The third point is related to the fact that, according to the hype cycle, emergent technology can often become associated with disillusionment. One outcome of this can be ‘underutilised uptake’, meaning technology that is integrated into operations but is not used to its full potential. In contrast, interoperability is the capacity for technology to be used for multiple roles at once. A simple example would be attaching temperature and fume sensors to any drone being used to photograph and survey pits. Fume sensors are inexpensive and can be less than 50 grams in weight. Likewise, the exploration geologist using drones in the field to identify or map outcrop is in fact also collecting environmental baseline data at the same time. In this case it is important that the geology and environmental divisions of a company talk to each other and share data.

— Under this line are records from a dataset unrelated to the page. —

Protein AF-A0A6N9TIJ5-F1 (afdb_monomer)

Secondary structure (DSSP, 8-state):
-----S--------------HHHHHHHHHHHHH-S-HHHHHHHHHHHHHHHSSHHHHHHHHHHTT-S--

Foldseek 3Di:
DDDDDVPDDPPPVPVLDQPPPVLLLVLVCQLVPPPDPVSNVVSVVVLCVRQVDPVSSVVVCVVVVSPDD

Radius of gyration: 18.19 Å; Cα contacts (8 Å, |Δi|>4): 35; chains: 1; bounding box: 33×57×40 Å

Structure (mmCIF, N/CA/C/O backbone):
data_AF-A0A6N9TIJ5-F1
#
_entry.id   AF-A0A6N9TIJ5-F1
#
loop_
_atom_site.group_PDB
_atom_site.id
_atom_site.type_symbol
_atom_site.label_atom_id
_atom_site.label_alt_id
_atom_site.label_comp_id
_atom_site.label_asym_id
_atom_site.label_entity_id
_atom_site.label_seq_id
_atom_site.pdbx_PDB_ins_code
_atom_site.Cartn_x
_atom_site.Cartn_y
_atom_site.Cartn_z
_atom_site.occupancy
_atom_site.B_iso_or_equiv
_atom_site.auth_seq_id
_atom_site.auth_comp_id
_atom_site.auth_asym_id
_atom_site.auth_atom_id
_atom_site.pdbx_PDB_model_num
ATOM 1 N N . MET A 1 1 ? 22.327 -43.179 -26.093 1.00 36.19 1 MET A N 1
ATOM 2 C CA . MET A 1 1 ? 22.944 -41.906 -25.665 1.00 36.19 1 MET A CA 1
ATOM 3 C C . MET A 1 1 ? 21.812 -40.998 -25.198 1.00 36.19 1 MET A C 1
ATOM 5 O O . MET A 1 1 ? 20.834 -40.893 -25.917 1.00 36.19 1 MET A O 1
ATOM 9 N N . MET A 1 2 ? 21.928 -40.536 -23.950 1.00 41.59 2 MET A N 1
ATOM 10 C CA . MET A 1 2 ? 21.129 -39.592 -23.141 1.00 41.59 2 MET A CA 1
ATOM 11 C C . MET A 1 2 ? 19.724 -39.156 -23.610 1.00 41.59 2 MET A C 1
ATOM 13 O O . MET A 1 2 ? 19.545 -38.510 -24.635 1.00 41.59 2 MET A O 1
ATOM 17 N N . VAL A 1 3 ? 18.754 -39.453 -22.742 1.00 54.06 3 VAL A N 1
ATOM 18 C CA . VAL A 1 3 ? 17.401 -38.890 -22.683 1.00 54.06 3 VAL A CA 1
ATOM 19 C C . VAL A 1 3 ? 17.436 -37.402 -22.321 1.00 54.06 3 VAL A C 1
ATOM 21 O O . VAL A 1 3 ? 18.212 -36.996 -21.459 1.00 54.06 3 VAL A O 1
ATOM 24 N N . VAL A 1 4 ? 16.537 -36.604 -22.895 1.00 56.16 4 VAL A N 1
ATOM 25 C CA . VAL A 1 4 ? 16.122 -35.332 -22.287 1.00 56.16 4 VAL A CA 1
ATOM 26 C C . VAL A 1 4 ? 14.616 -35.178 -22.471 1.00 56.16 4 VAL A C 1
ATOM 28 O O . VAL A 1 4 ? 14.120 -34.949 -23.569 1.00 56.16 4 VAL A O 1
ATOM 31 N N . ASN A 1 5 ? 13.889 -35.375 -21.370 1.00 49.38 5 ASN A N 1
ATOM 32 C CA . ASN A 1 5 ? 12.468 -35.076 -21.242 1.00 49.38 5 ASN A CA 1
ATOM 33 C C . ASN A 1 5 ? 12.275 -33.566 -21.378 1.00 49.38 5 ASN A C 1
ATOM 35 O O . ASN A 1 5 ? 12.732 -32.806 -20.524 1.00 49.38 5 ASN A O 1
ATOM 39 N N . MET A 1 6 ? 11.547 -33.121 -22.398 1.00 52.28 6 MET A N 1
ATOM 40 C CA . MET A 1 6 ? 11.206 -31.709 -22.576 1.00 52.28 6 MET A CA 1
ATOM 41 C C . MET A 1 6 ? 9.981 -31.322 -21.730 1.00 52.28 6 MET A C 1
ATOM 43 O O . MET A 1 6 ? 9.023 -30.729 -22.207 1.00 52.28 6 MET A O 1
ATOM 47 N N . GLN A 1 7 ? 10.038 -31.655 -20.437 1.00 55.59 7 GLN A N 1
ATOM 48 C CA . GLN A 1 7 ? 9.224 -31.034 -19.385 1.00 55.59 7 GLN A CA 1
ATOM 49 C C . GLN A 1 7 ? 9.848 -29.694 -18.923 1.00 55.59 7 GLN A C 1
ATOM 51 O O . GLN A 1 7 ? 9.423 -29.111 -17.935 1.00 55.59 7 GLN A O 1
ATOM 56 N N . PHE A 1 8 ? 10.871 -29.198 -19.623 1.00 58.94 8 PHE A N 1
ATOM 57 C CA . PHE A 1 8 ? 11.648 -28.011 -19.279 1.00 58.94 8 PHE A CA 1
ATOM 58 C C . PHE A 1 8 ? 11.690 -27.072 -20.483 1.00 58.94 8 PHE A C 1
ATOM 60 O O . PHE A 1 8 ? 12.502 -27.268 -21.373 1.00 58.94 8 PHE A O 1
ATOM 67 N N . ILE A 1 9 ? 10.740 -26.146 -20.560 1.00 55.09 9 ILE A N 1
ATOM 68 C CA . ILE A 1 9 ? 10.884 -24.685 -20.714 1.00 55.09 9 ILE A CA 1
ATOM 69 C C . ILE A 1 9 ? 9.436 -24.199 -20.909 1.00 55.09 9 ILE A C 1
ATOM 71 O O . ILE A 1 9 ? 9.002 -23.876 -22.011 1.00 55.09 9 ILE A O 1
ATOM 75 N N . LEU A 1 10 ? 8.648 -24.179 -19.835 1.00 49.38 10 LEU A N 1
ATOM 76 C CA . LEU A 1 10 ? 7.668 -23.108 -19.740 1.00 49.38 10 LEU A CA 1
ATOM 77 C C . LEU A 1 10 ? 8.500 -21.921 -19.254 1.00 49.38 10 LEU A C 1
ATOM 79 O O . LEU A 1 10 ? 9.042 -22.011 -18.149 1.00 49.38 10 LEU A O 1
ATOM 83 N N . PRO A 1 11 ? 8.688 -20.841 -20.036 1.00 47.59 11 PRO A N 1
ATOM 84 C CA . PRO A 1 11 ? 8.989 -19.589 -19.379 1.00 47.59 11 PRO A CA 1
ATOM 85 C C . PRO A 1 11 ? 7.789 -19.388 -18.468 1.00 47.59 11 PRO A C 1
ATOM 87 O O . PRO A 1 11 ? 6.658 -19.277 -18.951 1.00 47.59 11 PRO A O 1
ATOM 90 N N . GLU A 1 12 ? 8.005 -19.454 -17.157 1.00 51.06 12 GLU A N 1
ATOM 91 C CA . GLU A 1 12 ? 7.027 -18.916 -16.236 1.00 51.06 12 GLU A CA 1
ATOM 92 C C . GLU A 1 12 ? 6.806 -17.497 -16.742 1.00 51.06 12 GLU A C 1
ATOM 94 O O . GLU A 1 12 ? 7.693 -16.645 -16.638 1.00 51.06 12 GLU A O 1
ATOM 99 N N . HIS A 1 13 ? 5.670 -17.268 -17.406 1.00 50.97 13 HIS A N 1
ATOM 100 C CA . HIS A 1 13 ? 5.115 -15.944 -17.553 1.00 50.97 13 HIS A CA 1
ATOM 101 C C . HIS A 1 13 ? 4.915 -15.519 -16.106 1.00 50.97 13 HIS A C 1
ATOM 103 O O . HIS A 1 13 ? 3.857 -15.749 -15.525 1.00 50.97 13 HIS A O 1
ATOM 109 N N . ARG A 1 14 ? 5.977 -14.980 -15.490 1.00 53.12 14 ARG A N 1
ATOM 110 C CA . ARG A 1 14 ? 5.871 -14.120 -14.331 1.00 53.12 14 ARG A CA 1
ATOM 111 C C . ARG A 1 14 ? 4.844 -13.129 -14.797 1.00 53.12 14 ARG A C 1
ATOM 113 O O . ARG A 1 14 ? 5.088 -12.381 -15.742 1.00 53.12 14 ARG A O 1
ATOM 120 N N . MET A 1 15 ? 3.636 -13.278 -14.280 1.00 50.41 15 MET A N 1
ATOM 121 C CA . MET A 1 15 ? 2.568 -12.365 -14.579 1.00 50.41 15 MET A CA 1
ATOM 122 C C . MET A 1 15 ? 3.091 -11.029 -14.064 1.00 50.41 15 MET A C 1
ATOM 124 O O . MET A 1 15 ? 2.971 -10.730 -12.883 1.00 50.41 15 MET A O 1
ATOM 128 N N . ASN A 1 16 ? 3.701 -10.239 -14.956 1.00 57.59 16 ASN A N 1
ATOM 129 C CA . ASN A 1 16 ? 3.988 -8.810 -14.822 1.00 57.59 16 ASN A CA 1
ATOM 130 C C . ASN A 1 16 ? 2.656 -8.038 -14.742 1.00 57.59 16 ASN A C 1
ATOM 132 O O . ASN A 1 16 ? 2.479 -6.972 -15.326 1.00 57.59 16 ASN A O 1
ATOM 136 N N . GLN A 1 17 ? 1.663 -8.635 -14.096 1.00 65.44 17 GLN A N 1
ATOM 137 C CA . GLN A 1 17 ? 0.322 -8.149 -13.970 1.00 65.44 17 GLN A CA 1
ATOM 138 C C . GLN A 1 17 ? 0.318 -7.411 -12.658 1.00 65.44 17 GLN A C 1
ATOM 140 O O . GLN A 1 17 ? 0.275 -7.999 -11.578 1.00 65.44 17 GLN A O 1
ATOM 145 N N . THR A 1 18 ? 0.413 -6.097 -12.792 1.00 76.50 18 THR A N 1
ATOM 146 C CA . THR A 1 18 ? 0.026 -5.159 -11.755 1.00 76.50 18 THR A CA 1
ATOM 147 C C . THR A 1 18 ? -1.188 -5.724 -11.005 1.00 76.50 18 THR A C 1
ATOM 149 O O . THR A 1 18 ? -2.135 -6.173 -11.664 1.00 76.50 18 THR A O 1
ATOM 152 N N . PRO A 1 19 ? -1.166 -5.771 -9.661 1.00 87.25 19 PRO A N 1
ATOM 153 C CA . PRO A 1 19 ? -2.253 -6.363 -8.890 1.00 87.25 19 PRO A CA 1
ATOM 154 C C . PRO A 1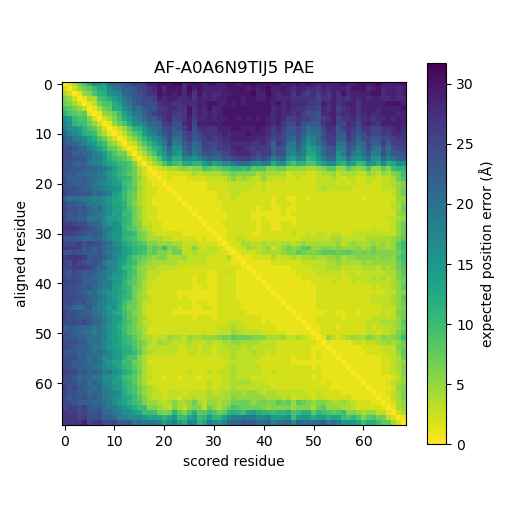 19 ? -3.608 -5.762 -9.299 1.00 87.25 19 PRO A C 1
ATOM 156 O O . PRO A 1 19 ? -3.668 -4.589 -9.685 1.00 87.25 19 PRO A O 1
ATOM 159 N N . PRO A 1 20 ? -4.711 -6.529 -9.202 1.00 92.00 20 PRO A N 1
ATOM 160 C CA . PRO A 1 20 ? -6.037 -6.023 -9.528 1.00 92.00 20 PRO A CA 1
ATOM 161 C C . PRO A 1 20 ? -6.332 -4.708 -8.799 1.00 92.00 20 PRO A C 1
ATOM 163 O O . PRO A 1 20 ? -6.096 -4.592 -7.598 1.00 92.00 20 PRO A O 1
ATOM 166 N N . LEU A 1 21 ? -6.910 -3.731 -9.502 1.00 90.88 21 LEU A N 1
ATOM 167 C CA . LEU A 1 21 ? -7.173 -2.393 -8.957 1.00 90.88 21 LEU A CA 1
ATOM 168 C C . LEU A 1 21 ?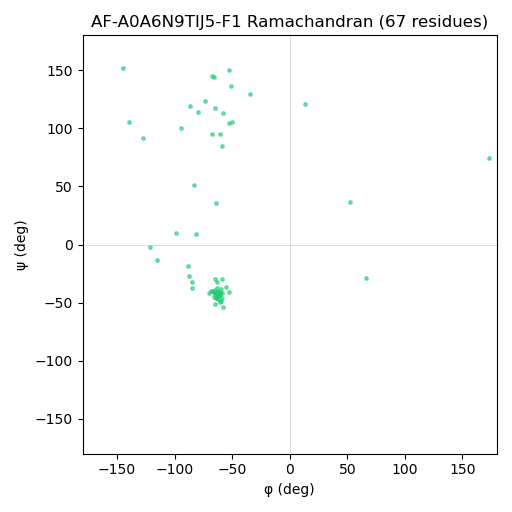 -7.946 -2.422 -7.627 1.00 90.88 21 LEU A C 1
ATOM 170 O O . LEU A 1 21 ? -7.647 -1.658 -6.711 1.00 90.88 21 LEU A O 1
ATOM 174 N N . ALA A 1 22 ? -8.941 -3.307 -7.520 1.00 91.75 22 ALA A N 1
ATOM 175 C CA . ALA A 1 22 ? -9.730 -3.480 -6.302 1.00 91.75 22 ALA A CA 1
ATOM 176 C C . ALA A 1 22 ? -8.859 -3.885 -5.103 1.00 91.75 22 ALA A C 1
ATOM 178 O O . ALA A 1 22 ? -9.047 -3.376 -4.005 1.00 91.75 22 ALA A O 1
ATOM 179 N N . LEU A 1 23 ? -7.864 -4.739 -5.336 1.00 93.31 23 LEU A N 1
ATOM 180 C CA . LEU A 1 23 ? -6.954 -5.226 -4.310 1.00 93.31 23 LEU A CA 1
ATOM 181 C C . LEU A 1 23 ? -6.012 -4.112 -3.830 1.00 93.31 23 LEU A C 1
ATOM 183 O O . LEU A 1 23 ? -5.834 -3.927 -2.629 1.00 93.31 23 LEU A O 1
ATOM 187 N N . VAL A 1 24 ? -5.499 -3.302 -4.763 1.00 93.75 24 VAL A N 1
ATOM 188 C CA . VAL A 1 24 ? -4.684 -2.119 -4.439 1.00 93.75 24 VAL A CA 1
ATOM 189 C C . VAL A 1 24 ? -5.478 -1.107 -3.615 1.00 93.75 24 VAL A C 1
ATOM 191 O O . VAL A 1 24 ? -4.954 -0.576 -2.639 1.00 93.75 24 VAL A O 1
ATOM 194 N N . LYS A 1 25 ? -6.749 -0.869 -3.968 1.00 93.38 25 LYS A N 1
ATOM 195 C CA . LYS A 1 25 ? -7.656 -0.017 -3.183 1.00 93.38 25 LYS A CA 1
ATOM 196 C C . LYS A 1 25 ? -7.833 -0.556 -1.768 1.00 93.38 25 LYS A C 1
ATOM 198 O O . LYS A 1 25 ? -7.639 0.194 -0.825 1.00 93.38 25 LYS A O 1
ATOM 203 N N . THR A 1 26 ? -8.119 -1.848 -1.612 1.00 94.81 26 THR A N 1
ATOM 204 C CA . THR A 1 26 ? -8.283 -2.461 -0.287 1.00 94.81 26 THR A CA 1
ATOM 205 C C . THR A 1 26 ? -7.033 -2.314 0.572 1.00 94.81 26 THR A C 1
ATOM 207 O O . THR A 1 26 ? -7.138 -1.928 1.730 1.00 94.81 26 THR A O 1
ATOM 210 N N . TRP A 1 27 ? -5.843 -2.586 0.035 1.00 95.31 27 TRP A N 1
ATOM 211 C CA . TRP A 1 27 ? -4.609 -2.418 0.805 1.00 95.31 27 TRP A CA 1
ATOM 212 C C . TRP A 1 27 ? -4.352 -0.957 1.168 1.00 95.31 27 TRP A C 1
ATOM 214 O O . TRP A 1 27 ? -3.950 -0.670 2.291 1.00 95.31 27 TRP A O 1
ATOM 224 N N . TYR A 1 28 ? -4.625 -0.027 0.254 1.00 94.19 28 TYR A N 1
ATOM 225 C CA . TYR A 1 28 ? -4.512 1.395 0.552 1.00 94.19 28 TYR A CA 1
ATOM 226 C C . TYR A 1 28 ? -5.494 1.834 1.651 1.00 94.19 28 TYR A C 1
ATOM 228 O O . TYR A 1 28 ? -5.085 2.472 2.617 1.00 94.19 28 TYR A O 1
ATOM 236 N N . ASP A 1 29 ? -6.755 1.409 1.572 1.00 93.50 29 ASP A N 1
ATOM 237 C CA . ASP A 1 29 ? -7.773 1.707 2.583 1.00 93.50 29 ASP A CA 1
ATOM 238 C C . ASP A 1 29 ? -7.397 1.113 3.950 1.00 93.50 29 ASP A C 1
ATOM 240 O O . ASP A 1 29 ? -7.501 1.787 4.973 1.00 93.50 29 ASP A O 1
ATOM 244 N N . LEU A 1 30 ? -6.886 -0.123 3.990 1.00 94.25 30 LEU A N 1
ATOM 245 C CA . LEU A 1 30 ? -6.401 -0.747 5.227 1.00 94.25 30 LEU A CA 1
ATOM 246 C C . LEU A 1 30 ? -5.222 0.023 5.833 1.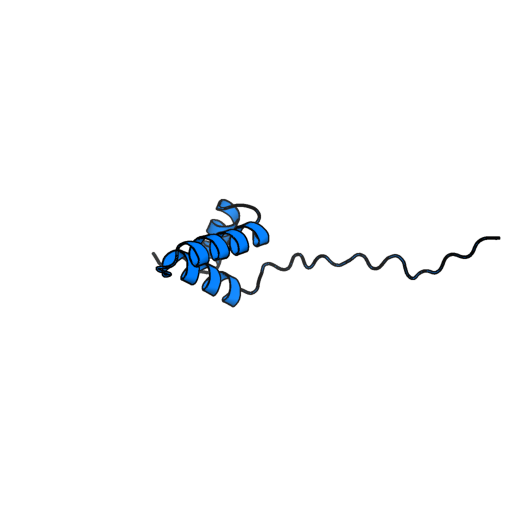00 94.25 30 LEU A C 1
ATOM 248 O O . LEU A 1 30 ? -5.168 0.212 7.049 1.00 94.25 30 LEU A O 1
ATOM 252 N N . LEU A 1 31 ? -4.295 0.494 4.998 1.00 93.31 31 LEU A N 1
ATOM 253 C CA . LEU A 1 31 ? -3.159 1.298 5.437 1.00 93.31 31 LEU A CA 1
ATOM 254 C C . LEU A 1 31 ? -3.607 2.644 6.033 1.00 93.31 31 LEU A C 1
ATOM 256 O O . LEU A 1 31 ? -3.062 3.080 7.050 1.00 93.31 31 LEU A O 1
ATOM 260 N N . SER A 1 32 ? -4.602 3.290 5.425 1.00 89.88 32 SER A N 1
ATOM 261 C CA . SER A 1 32 ? -5.070 4.624 5.814 1.00 89.88 32 SER A CA 1
ATOM 262 C C . SER A 1 32 ? -6.097 4.625 6.949 1.00 89.88 32 SER A C 1
ATOM 264 O O . SER A 1 32 ? -6.116 5.569 7.737 1.00 89.88 32 SER A O 1
ATOM 266 N N . SER A 1 33 ? -6.941 3.597 7.055 1.00 89.44 33 SER A N 1
ATOM 267 C CA . SER A 1 33 ? -8.128 3.610 7.926 1.00 89.44 33 SER A CA 1
ATOM 268 C C . SER A 1 33 ? -8.100 2.605 9.076 1.00 89.44 33 SER A C 1
ATOM 270 O O . SER A 1 33 ? -8.916 2.729 9.984 1.00 89.44 33 SER A O 1
ATOM 272 N N . SER A 1 34 ? -7.191 1.624 9.082 1.00 90.25 34 SER A N 1
ATOM 273 C CA . SER A 1 34 ? -7.104 0.661 10.191 1.00 90.25 34 SER A CA 1
ATOM 274 C C . SER A 1 34 ? -6.628 1.325 11.493 1.00 90.25 34 SER A C 1
ATOM 276 O O . SER A 1 34 ? -5.761 2.199 11.480 1.00 90.25 34 SER A O 1
ATOM 278 N N . GLU A 1 35 ? -7.129 0.880 12.643 1.00 90.00 35 GLU A N 1
ATOM 279 C CA . GLU A 1 35 ? -6.586 1.250 13.962 1.00 90.00 35 GLU A CA 1
ATOM 280 C C . GLU A 1 35 ? -5.461 0.298 14.404 1.00 90.00 35 GLU A C 1
ATOM 282 O O . GLU A 1 35 ? -4.627 0.647 15.237 1.00 90.00 35 GLU A O 1
ATOM 287 N N . ASP A 1 36 ? -5.389 -0.884 13.788 1.00 95.38 36 ASP A N 1
ATOM 288 C CA . ASP A 1 36 ? -4.386 -1.901 14.077 1.00 95.38 36 ASP A CA 1
ATOM 289 C C . ASP A 1 36 ? -3.106 -1.659 13.259 1.00 95.38 36 ASP A C 1
ATOM 291 O O . ASP A 1 36 ? -3.102 -1.695 12.021 1.00 95.38 36 ASP A O 1
ATOM 295 N N . ASN A 1 37 ? -1.998 -1.437 13.971 1.00 93.56 37 ASN A N 1
ATOM 296 C CA . ASN A 1 37 ? -0.677 -1.220 13.386 1.00 93.56 37 ASN A CA 1
ATOM 297 C C . ASN A 1 37 ? -0.149 -2.437 12.610 1.00 93.56 37 ASN A C 1
ATOM 299 O O . ASN A 1 37 ? 0.557 -2.255 11.618 1.00 93.56 37 ASN A O 1
ATOM 303 N N . SER A 1 38 ? -0.490 -3.660 13.019 1.00 94.56 38 SER A N 1
ATOM 304 C CA . SER A 1 38 ? -0.084 -4.881 12.314 1.00 94.56 38 SER A CA 1
ATOM 305 C C . SER A 1 38 ? -0.754 -4.976 10.941 1.00 94.56 38 SER A C 1
ATOM 307 O O . SER A 1 38 ? -0.097 -5.281 9.945 1.00 94.56 38 SER A O 1
ATOM 309 N N . VAL A 1 39 ? -2.032 -4.595 10.860 1.00 93.81 39 VAL A N 1
ATOM 310 C CA . VAL A 1 39 ? -2.794 -4.523 9.606 1.00 93.81 39 VAL A CA 1
ATOM 311 C C . VAL A 1 39 ? -2.205 -3.464 8.676 1.00 93.81 39 VAL A C 1
ATOM 313 O O . VAL A 1 39 ? -2.026 -3.728 7.487 1.00 93.81 39 VAL A O 1
ATOM 316 N N . LYS A 1 40 ? -1.827 -2.294 9.209 1.00 95.06 40 LYS A N 1
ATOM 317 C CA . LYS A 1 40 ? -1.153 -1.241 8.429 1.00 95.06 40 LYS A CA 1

A few companies have recently developed drones that can fly autonomously underground while scanning with a laser. These return 3D models of drives and stopes. This is something we have also been exploring at Monash. In our case though, we are combining lasers and photogrammetry alongside real-time object identification and mapping. With such a drone it is possible to survey stopes at the same time as generating geology face maps, inspecting rockbolt integrity and measuring tunnel convergence. Such a tool accelerates the time that geologists, ground control engineers and surveyors require to do their job. Instead of spending many hours travelling underground, visits can become more focused and armed with much more accurate knowledge about the orebody. This also is a good example of using drones to achieve something we have never been able to do before – which is to return geology information from inside a stope.
The incredible promise of drone technology is its ease of use. The dominant limitation is not the technology but regulation and industry-specific compliance. However, this too is changing rapidly. We have before ourselves an opportunity to take many techniques out of the hands of specialist operators and integrate them into the day-to-day workflow. It is for these reasons we should be looking for sensor and data analytical solutions that can be mounted onto any cheap, off-the-shelf, commercial drone and flown the next day. The real question to get us all thinking is: what can this technology enable us to do that was never possible before?
Monash at IMARC 2018
Steven Micklethwaite will be presenting on ‘The new possible: Drones across the mining value chain’ at IMARC 2018. Other Monash staff including Profs Jacinta Elston, Elizabeth Croft and Edward Buckingham will also be sharing their insights. Monash University will also be in the IMARC exhibition at booth E50. Visit imarcmelbourne.com for more information.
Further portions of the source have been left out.